FMCSA discontinued use of the 3-year driving experience and fulfilled 
the requirements of section 4129 while continuing to ensure that 
operation of CMVs by drivers with ITDM will achieve the requisite level 
of safety required of all exemptions granted under 49 U.S.C. 31136 (e).
    Section 4129(d) also directed FMCSA to ensure that drivers of CMVs 
with ITDM are not held to a higher standard than other drivers, with 
the exception of limited operating, monitoring and medical requirements 
that are deemed medically necessary.
    The FMCSA concluded that all of the operating, monitoring and 
medical requirements set out in the September 3, 2003 notice, except as 
modified, were in compliance with section 4129(d). Therefore, all of 
the requirements set out in the September 3, 2003 notice, except as 
modified by the notice in the Federal Register on November 8, 2005 (70 
FR 67777), remain in effect.

Submitting Comments

    You may submit your comments and material online or by fax, mail, 
or hand delivery, but please use only one of these means. FMCSA 
recommends that you include your name and a mailing address, an email 
address, or a phone number in the body of your document so that FMCSA 
can contact you if there are questions regarding your submission.
    To submit your comment online, go to https://www.regulations.gov and 
in the search box insert the docket number FMCSA-2013-0190 and click 
the search button. When the new screen appears, click on the blue 
``Comment Now!'' button on the right hand side of the page. On the new 
page, enter information required including the specific section of this 
document to which each comment applies, and provide a reason for each 
suggestion or recommendation. If you submit your comments by mail or 
hand delivery, submit them in an unbound format, no larger than 8\1/2\ 
by 11 inches, suitable for copying and electronic filing.
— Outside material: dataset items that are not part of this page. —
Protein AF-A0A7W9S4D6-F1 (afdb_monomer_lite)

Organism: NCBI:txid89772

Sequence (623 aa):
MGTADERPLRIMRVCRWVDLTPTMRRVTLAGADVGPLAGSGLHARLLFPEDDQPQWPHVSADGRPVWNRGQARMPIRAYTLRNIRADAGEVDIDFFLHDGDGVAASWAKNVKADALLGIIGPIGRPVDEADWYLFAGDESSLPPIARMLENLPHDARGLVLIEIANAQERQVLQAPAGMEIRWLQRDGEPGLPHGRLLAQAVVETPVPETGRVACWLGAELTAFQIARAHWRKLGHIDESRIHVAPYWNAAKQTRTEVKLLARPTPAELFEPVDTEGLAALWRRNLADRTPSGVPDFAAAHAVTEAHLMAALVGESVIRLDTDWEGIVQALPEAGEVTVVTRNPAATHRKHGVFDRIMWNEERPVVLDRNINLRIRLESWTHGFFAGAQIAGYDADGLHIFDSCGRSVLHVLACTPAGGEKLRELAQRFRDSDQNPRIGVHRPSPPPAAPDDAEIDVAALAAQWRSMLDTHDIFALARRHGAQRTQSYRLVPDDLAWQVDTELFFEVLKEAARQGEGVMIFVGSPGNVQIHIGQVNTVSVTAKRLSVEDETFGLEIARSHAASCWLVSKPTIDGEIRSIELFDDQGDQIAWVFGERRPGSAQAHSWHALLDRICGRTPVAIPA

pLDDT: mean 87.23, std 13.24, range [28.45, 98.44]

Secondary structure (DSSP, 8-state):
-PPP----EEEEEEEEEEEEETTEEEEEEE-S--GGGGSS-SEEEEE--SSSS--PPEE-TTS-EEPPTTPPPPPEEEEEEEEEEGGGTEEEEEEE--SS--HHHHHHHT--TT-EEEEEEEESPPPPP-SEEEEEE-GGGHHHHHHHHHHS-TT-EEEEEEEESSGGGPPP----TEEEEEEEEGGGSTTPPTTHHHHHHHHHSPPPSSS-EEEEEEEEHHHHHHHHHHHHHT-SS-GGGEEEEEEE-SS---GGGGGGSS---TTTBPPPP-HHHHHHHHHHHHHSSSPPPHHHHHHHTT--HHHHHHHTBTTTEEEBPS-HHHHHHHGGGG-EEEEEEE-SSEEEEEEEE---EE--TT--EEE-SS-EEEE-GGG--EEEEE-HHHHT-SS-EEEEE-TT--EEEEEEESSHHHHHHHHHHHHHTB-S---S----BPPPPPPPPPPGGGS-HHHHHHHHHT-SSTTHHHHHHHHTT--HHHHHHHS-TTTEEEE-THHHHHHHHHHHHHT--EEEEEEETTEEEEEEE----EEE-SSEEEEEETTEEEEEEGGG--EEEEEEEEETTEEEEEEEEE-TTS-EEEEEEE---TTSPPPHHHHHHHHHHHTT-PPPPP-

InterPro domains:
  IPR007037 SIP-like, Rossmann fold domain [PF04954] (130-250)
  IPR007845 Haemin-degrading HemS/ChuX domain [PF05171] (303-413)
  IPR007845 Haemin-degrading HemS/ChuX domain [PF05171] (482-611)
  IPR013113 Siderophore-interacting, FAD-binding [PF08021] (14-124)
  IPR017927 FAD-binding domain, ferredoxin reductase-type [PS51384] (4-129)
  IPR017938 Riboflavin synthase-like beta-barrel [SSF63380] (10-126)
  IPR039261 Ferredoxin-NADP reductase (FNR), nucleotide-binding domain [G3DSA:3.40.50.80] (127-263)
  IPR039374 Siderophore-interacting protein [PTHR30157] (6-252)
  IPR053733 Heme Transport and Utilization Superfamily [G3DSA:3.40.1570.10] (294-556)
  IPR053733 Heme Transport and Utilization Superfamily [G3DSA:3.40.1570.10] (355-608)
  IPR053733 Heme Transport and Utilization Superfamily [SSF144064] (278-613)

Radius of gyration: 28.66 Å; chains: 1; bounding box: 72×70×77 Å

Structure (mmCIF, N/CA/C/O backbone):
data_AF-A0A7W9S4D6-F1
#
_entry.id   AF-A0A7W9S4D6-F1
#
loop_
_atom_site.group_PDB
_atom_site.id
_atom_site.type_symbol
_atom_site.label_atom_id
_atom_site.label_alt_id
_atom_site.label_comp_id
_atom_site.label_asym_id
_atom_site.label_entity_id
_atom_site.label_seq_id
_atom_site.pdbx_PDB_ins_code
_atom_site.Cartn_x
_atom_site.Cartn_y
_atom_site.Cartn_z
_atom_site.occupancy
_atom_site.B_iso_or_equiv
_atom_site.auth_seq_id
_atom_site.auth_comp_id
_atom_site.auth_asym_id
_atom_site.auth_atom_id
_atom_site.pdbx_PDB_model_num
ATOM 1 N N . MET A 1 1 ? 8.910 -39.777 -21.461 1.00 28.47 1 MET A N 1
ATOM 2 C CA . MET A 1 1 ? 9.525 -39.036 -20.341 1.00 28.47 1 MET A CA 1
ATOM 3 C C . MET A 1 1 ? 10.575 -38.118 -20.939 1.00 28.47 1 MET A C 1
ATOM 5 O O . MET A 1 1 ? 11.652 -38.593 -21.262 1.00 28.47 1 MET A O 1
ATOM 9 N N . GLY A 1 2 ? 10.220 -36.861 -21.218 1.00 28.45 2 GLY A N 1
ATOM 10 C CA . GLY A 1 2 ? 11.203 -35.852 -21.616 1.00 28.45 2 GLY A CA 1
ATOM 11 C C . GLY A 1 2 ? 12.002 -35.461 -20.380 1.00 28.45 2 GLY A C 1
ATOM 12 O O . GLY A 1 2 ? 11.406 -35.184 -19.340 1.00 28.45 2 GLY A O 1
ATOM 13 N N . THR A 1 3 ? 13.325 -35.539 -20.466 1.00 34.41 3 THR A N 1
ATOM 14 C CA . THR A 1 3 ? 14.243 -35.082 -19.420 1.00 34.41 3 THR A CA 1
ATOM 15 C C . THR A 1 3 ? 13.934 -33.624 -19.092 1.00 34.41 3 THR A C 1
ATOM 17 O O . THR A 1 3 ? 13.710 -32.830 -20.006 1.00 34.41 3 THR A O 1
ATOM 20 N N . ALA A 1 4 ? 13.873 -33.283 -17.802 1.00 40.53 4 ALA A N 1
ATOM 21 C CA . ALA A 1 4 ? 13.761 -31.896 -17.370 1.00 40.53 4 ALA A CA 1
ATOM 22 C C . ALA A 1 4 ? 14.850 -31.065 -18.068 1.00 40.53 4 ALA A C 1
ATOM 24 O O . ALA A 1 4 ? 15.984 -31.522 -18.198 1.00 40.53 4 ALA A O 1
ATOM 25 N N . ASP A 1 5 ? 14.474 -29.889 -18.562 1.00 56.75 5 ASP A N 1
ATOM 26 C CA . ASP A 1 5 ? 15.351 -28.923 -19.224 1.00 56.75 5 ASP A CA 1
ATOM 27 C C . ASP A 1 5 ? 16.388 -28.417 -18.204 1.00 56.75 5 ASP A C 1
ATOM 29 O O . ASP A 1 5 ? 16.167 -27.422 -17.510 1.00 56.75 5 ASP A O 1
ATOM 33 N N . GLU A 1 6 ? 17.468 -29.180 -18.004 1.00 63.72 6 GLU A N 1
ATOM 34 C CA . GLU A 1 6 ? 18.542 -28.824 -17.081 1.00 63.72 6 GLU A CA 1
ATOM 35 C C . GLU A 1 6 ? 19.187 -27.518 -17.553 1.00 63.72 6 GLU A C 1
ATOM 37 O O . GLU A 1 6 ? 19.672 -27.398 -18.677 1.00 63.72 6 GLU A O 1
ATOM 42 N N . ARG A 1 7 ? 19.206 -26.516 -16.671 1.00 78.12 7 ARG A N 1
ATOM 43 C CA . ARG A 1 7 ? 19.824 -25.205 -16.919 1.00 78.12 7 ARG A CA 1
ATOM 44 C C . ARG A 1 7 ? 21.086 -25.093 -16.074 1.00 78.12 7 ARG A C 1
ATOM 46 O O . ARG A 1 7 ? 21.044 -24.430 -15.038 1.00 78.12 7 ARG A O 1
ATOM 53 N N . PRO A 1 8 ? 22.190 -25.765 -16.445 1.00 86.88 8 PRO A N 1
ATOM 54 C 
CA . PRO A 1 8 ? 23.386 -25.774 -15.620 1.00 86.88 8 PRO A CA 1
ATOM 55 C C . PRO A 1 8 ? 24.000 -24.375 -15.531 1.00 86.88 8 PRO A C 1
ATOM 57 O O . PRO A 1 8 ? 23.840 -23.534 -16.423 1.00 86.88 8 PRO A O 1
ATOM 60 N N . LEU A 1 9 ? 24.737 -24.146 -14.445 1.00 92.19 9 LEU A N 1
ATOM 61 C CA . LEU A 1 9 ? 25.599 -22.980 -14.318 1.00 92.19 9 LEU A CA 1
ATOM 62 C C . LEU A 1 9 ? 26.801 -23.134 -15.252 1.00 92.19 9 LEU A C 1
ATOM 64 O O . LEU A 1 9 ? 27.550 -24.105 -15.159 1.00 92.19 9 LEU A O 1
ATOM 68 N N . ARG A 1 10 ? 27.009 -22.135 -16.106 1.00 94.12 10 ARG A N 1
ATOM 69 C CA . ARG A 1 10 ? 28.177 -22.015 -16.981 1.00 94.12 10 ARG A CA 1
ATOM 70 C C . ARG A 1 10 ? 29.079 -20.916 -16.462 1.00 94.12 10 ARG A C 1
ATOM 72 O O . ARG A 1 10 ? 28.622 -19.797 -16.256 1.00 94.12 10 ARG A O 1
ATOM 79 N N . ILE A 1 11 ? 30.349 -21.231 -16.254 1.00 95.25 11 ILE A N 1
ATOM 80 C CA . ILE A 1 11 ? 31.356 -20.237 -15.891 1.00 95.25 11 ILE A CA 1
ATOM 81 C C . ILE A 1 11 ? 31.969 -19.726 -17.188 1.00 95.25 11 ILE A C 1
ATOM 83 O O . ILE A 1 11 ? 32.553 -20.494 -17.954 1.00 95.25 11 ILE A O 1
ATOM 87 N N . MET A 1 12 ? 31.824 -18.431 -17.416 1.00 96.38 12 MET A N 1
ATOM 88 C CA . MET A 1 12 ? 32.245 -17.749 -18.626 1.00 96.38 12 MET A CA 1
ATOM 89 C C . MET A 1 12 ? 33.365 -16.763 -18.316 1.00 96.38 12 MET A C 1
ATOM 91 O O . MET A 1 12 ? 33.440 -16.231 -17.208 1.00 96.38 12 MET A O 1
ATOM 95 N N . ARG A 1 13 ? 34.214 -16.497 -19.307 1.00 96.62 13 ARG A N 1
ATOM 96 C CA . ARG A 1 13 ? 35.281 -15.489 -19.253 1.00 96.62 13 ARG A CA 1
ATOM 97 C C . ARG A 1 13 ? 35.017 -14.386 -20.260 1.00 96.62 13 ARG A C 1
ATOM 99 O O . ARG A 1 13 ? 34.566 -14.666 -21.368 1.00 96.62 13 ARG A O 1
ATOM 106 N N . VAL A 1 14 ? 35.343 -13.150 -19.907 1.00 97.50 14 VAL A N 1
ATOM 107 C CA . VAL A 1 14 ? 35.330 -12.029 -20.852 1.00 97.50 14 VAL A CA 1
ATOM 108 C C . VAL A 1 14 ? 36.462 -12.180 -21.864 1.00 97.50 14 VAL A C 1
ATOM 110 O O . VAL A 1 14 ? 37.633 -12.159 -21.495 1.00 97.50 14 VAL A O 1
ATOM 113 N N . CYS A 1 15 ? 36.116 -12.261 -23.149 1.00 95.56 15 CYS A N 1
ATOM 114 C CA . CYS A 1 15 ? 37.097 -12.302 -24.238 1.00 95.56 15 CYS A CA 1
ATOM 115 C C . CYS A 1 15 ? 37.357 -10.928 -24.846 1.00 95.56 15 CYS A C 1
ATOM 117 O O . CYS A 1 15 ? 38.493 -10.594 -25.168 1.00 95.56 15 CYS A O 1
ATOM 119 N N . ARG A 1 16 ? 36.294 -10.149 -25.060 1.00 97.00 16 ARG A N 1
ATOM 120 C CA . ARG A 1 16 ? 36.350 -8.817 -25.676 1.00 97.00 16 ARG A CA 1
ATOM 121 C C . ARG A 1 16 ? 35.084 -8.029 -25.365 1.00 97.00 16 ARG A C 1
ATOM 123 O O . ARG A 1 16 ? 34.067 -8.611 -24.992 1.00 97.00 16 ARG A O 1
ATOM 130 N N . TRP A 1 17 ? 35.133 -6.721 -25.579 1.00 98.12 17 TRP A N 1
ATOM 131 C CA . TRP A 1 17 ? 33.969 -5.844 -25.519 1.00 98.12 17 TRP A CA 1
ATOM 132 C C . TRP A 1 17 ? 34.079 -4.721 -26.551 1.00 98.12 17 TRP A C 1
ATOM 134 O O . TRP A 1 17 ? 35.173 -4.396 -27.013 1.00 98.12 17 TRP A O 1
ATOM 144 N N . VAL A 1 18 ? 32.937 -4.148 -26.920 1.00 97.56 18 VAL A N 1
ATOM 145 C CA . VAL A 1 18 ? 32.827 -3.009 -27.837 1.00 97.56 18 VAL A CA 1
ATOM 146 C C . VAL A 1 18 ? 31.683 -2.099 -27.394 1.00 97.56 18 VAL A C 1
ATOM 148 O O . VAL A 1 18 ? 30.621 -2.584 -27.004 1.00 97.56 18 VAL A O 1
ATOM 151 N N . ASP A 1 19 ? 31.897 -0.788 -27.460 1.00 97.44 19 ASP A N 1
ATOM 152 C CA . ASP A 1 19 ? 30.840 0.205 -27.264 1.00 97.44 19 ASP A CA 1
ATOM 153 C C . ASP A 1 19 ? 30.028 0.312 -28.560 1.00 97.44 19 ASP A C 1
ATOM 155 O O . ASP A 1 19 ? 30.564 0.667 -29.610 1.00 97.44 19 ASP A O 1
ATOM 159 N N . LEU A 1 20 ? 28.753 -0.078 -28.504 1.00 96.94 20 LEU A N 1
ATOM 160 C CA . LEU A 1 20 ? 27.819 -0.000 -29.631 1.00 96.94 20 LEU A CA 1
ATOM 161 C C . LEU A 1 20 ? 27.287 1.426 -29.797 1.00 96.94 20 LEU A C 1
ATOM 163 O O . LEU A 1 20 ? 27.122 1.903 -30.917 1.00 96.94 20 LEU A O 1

If you submit 
comments by mail and would like to know that they reached the facility, 
please enclose a stamped, self-addressed postcard or envelope.
    We will consider all comments and material received during the 
comment period and may change this proposed rule based on your 
comments. FMCSA may issue a final rule at any time after the close of 
the comment period.

Viewing Comments and Documents

    To view comments, as well as any documents mentioned in this 
preamble, To submit your comment online, go to https://www.regulations.gov and in the

[[Page 65038]]

search box insert the docket number FMCSA-2013-0190 and click 
``Search.'' Next, click ``Open Docket Folder'' and you will find all 
documents and comments related to the proposed rulemaking.

    Issued on: October 24, 2013.
Larry W. Minor,
 Associate Administrator for Policy.